Entries provided

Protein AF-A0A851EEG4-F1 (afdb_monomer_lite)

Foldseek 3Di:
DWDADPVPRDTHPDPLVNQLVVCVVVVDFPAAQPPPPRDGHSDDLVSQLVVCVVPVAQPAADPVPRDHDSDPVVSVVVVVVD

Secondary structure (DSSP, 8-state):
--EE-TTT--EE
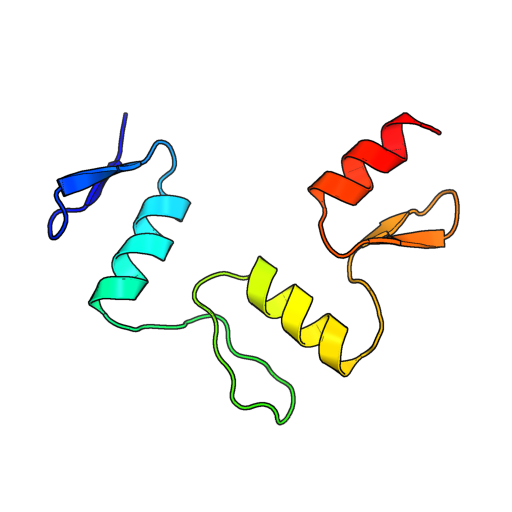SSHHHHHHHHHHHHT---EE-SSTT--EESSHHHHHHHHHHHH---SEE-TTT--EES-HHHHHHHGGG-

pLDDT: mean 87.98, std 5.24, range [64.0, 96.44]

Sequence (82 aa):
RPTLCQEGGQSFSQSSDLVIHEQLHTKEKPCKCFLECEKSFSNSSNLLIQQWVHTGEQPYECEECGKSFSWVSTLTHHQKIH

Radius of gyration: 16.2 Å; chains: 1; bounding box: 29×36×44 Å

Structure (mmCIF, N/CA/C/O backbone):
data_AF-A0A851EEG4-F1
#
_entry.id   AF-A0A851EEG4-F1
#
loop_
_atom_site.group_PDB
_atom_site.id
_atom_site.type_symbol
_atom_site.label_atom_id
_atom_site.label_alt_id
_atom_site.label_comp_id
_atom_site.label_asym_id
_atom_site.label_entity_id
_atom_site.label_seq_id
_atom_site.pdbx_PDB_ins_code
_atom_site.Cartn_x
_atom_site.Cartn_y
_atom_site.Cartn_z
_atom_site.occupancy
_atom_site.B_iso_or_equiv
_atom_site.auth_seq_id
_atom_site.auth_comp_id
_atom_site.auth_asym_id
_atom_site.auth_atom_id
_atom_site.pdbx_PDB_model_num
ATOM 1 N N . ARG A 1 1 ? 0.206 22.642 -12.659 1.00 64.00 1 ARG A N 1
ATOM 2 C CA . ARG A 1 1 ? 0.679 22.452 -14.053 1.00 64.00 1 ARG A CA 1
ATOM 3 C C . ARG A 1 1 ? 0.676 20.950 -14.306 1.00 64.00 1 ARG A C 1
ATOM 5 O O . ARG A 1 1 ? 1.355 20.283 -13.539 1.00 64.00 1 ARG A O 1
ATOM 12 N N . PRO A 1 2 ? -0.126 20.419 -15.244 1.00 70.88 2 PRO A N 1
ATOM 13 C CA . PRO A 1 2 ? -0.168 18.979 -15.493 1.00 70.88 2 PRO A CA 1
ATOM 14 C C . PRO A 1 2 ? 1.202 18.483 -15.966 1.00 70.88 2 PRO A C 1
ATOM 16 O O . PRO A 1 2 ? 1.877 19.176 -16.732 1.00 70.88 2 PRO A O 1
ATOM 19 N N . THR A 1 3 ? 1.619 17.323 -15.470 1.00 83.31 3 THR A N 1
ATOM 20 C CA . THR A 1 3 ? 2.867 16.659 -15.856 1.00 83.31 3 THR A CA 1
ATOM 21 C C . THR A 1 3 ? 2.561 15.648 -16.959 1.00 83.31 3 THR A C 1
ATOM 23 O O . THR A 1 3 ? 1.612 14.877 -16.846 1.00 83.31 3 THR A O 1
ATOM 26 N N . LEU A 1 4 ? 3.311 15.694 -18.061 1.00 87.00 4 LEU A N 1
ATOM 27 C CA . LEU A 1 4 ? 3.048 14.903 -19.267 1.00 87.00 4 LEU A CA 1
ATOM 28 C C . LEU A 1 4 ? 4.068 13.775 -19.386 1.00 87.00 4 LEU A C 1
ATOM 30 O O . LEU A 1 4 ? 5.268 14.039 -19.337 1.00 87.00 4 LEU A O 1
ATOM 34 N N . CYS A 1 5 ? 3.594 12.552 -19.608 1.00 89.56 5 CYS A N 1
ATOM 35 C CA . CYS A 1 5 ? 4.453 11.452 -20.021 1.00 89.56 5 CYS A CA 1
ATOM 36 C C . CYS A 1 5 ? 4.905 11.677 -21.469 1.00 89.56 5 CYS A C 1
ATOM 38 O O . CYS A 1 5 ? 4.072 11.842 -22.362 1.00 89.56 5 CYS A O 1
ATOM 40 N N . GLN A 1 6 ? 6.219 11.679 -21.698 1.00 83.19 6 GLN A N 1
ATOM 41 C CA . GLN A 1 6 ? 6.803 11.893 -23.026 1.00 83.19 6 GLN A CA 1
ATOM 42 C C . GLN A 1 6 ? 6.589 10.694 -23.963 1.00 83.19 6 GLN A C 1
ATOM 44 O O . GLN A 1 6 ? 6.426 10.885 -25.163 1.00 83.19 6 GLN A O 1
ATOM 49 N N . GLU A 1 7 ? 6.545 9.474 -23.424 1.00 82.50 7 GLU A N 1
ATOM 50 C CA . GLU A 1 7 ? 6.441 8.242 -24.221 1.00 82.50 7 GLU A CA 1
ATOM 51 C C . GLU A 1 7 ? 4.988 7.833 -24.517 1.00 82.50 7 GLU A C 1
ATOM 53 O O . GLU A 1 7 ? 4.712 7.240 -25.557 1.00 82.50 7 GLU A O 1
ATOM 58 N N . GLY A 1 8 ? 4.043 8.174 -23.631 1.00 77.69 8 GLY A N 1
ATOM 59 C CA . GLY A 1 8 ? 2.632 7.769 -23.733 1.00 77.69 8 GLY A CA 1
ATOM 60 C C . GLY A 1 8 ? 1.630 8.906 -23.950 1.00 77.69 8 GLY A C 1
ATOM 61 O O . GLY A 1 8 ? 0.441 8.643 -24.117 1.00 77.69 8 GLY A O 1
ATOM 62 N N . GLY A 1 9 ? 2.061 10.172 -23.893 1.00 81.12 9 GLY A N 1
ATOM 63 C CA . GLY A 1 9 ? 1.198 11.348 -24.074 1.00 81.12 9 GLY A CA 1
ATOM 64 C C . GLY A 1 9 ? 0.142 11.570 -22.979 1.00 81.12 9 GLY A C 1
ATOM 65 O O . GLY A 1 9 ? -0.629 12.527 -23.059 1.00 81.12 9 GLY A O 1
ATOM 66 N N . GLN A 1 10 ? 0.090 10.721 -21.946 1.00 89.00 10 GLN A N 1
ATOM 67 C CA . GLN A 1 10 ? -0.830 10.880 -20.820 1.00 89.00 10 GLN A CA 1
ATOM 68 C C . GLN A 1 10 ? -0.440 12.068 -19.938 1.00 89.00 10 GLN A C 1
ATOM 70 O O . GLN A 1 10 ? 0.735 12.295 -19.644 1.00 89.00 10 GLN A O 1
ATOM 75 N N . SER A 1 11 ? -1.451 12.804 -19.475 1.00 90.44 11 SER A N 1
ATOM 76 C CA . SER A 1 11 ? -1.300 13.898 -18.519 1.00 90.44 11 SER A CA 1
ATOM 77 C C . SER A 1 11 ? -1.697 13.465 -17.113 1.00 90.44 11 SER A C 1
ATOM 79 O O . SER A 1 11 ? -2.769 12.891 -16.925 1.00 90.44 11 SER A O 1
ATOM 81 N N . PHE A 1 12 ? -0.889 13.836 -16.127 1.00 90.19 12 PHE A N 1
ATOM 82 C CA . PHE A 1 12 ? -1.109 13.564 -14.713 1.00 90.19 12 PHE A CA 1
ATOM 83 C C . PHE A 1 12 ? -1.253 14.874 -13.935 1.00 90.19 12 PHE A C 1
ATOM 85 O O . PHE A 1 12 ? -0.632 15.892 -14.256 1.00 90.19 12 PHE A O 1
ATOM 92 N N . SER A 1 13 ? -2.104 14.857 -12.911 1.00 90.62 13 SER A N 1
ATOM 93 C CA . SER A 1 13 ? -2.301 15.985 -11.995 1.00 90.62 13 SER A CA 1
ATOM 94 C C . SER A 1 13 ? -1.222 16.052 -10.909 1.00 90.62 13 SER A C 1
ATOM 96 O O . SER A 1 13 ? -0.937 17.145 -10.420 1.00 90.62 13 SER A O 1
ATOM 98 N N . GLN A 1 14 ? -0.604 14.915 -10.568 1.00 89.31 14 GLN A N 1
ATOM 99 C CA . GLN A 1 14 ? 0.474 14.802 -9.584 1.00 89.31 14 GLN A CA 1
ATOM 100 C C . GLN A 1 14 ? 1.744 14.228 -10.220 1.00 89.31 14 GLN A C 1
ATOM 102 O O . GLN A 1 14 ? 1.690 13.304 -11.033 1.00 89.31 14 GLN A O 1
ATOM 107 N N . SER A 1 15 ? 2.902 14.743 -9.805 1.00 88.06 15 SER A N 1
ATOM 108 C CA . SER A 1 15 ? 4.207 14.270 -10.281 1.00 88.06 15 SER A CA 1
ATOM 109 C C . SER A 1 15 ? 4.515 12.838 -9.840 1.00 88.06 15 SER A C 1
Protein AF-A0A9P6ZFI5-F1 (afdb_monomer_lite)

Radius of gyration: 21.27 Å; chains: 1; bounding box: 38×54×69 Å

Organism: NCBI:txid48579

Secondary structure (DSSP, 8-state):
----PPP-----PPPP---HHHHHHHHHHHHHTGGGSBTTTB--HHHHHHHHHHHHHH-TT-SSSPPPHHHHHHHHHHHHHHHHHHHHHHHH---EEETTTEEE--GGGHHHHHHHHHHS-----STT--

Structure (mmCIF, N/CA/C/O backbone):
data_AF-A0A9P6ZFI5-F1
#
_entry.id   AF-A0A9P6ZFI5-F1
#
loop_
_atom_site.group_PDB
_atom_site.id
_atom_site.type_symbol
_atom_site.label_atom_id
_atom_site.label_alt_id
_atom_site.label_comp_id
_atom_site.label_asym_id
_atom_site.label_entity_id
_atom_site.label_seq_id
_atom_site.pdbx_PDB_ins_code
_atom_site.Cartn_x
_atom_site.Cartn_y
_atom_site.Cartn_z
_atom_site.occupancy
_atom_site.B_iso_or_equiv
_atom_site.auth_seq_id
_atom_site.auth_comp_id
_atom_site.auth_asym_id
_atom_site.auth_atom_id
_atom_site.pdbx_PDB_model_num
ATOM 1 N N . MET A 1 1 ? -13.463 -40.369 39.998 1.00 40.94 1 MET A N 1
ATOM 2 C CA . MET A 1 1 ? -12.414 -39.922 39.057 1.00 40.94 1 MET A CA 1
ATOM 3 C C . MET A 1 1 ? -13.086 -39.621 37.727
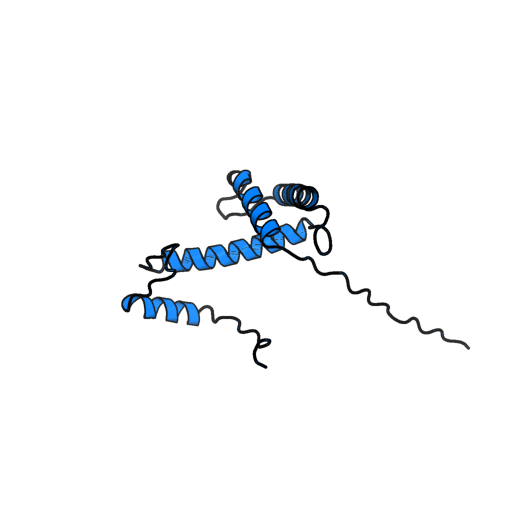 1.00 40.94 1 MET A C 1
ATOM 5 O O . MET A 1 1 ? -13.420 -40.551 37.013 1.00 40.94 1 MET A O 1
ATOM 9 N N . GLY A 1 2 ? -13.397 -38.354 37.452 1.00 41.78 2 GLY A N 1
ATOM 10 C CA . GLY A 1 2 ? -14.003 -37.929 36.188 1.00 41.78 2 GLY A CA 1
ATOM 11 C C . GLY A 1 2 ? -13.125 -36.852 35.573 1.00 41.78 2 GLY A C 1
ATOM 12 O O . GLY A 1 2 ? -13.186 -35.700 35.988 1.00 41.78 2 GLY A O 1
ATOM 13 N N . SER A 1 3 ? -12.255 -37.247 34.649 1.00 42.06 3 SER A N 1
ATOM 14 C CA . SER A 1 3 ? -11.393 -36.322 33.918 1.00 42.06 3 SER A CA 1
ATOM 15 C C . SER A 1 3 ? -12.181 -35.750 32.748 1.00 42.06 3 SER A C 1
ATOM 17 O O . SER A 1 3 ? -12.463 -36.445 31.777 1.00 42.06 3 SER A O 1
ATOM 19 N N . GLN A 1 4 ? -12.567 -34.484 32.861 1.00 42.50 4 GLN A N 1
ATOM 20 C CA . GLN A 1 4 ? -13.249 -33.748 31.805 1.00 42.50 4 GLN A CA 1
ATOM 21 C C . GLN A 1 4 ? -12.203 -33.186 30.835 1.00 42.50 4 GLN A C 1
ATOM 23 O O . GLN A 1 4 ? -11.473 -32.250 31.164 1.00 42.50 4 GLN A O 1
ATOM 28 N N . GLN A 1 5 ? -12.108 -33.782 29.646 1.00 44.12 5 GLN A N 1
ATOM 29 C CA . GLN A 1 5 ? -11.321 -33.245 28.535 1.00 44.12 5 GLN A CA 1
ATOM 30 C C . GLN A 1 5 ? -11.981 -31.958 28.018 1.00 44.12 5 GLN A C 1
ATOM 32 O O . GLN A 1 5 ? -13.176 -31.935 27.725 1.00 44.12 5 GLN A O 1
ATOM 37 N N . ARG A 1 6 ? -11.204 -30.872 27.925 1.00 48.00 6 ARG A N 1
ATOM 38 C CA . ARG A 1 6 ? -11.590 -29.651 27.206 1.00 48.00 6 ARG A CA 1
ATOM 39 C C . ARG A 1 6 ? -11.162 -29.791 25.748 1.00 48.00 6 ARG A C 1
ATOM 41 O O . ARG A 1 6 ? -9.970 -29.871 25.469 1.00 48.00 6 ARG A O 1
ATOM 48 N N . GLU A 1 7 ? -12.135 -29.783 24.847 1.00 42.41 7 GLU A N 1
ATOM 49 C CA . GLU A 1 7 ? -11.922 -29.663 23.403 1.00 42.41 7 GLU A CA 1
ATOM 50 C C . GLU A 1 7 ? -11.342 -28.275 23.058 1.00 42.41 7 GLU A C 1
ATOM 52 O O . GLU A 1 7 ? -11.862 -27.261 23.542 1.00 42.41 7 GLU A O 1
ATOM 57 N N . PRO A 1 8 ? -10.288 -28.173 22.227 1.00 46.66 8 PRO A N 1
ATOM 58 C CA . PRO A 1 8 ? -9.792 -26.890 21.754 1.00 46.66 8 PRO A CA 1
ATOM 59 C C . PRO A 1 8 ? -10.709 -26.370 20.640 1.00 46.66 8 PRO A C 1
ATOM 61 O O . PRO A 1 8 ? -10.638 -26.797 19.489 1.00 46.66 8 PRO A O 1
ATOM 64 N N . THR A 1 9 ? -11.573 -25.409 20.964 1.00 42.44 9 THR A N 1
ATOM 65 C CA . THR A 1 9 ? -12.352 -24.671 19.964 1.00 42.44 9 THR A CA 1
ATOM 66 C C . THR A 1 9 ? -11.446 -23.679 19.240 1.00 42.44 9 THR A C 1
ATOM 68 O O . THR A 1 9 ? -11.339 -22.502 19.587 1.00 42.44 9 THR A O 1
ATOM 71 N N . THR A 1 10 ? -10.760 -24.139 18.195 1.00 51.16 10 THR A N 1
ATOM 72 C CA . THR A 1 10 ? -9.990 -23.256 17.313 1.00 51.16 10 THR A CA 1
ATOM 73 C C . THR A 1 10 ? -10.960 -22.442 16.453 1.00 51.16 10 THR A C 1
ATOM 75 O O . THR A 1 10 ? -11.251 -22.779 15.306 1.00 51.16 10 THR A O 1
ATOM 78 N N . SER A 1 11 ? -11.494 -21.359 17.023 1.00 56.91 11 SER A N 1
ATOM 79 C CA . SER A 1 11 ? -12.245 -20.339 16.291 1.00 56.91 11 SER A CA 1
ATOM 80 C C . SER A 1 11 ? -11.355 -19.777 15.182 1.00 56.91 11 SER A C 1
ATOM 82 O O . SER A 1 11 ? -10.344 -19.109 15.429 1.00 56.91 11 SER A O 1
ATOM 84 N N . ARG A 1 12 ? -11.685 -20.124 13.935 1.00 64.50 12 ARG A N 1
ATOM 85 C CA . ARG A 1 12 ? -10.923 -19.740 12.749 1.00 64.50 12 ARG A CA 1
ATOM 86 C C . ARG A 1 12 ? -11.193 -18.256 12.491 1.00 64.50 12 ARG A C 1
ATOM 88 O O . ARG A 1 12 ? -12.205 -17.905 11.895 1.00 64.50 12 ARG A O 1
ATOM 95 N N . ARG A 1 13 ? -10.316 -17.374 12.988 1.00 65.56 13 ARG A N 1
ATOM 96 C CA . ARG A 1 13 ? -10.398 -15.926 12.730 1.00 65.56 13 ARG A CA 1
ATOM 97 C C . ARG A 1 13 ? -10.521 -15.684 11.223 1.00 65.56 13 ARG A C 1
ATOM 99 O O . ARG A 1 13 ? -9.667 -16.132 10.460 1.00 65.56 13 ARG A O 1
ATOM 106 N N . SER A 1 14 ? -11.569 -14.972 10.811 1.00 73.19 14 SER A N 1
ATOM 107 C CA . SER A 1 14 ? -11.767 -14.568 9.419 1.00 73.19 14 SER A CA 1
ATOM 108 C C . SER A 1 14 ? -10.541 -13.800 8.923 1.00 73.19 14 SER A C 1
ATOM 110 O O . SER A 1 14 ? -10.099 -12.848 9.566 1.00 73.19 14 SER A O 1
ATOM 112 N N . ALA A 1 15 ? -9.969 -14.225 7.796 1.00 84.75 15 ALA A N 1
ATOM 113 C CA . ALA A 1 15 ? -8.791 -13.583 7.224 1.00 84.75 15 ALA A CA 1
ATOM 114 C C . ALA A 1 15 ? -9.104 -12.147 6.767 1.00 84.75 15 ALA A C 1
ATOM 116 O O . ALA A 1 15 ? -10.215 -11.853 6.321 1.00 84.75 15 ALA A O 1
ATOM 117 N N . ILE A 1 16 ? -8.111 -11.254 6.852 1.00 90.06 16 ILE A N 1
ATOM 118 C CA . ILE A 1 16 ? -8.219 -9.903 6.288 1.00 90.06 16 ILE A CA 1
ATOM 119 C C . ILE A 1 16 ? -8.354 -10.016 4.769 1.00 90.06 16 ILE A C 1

The task
Print the lines above from the one with "ATOM 30 O O" through the one with "ATOM 62 N N", both included, exactly as written and nothing more.

Written answer
ATOM 30 O O . LEU A 1 4 ? 5.268 14.039 -19.337 1.00 87.00 4 LEU A O 1
ATOM 34 N N . CYS A 1 5 ? 3.594 12.552 -19.608 1.00 89.56 5 CYS A N 1
ATOM 35 C CA . CYS A 1 5 ? 4.453 11.452 -20.021 1.00 89.56 5 CYS A CA 1
ATOM 36 C C . CYS A 1 5 ? 4.905 11.677 -21.469 1.00 89.56 5 CYS A C 1
ATOM 38 O O . CYS A 1 5 ? 4.072 11.842 -22.362 1.00 89.56 5 CYS A O 1
ATOM 40 N N . GLN A 1 6 ? 6.219 11.679 -21.698 1.00 83.19 6 GLN A N 1
ATOM 41 C CA . GLN A 1 6 ? 6.803 11.893 -23.026 1.00 83.19 6 GLN A CA 1
ATOM 42 C C . GLN A 1 6 ? 6.589 10.694 -23.963 1.00 83.19 6 GLN A C 1
ATOM 44 O O . GLN A 1 6 ? 6.426 10.885 -25.163 1.00 83.19 6 GLN A O 1
ATOM 49 N N . GLU A 1 7 ? 6.545 9.474 -23.424 1.00 82.50 7 GLU A N 1
ATOM 50 C CA . GLU A 1 7 ? 6.441 8.242 -24.221 1.00 82.50 7 GLU A CA 1
ATOM 51 C C . GLU A 1 7 ? 4.988 7.833 -24.517 1.00 82.50 7 GLU A C 1
ATOM 53 O O . GLU A 1 7 ? 4.712 7.240 -25.557 1.00 82.50 7 GLU A O 1
ATOM 58 N N . GLY A 1 8 ? 4.043 8.174 -23.631 1.00 77.69 8 GLY A N 1
ATOM 59 C CA . GLY A 1 8 ? 2.632 7.769 -23.733 1.00 77.69 8 GLY A CA 1
ATOM 60 C C . GLY A 1 8 ? 1.630 8.906 -23.950 1.00 77.69 8 GLY A C 1
ATOM 61 O O . GLY A 1 8 ? 0.441 8.643 -24.117 1.00 77.69 8 GLY A O 1
ATOM 62 N N . GLY A 1 9 ? 2.061 10.172 -23.893 1.00 81.12 9 GLY A N 1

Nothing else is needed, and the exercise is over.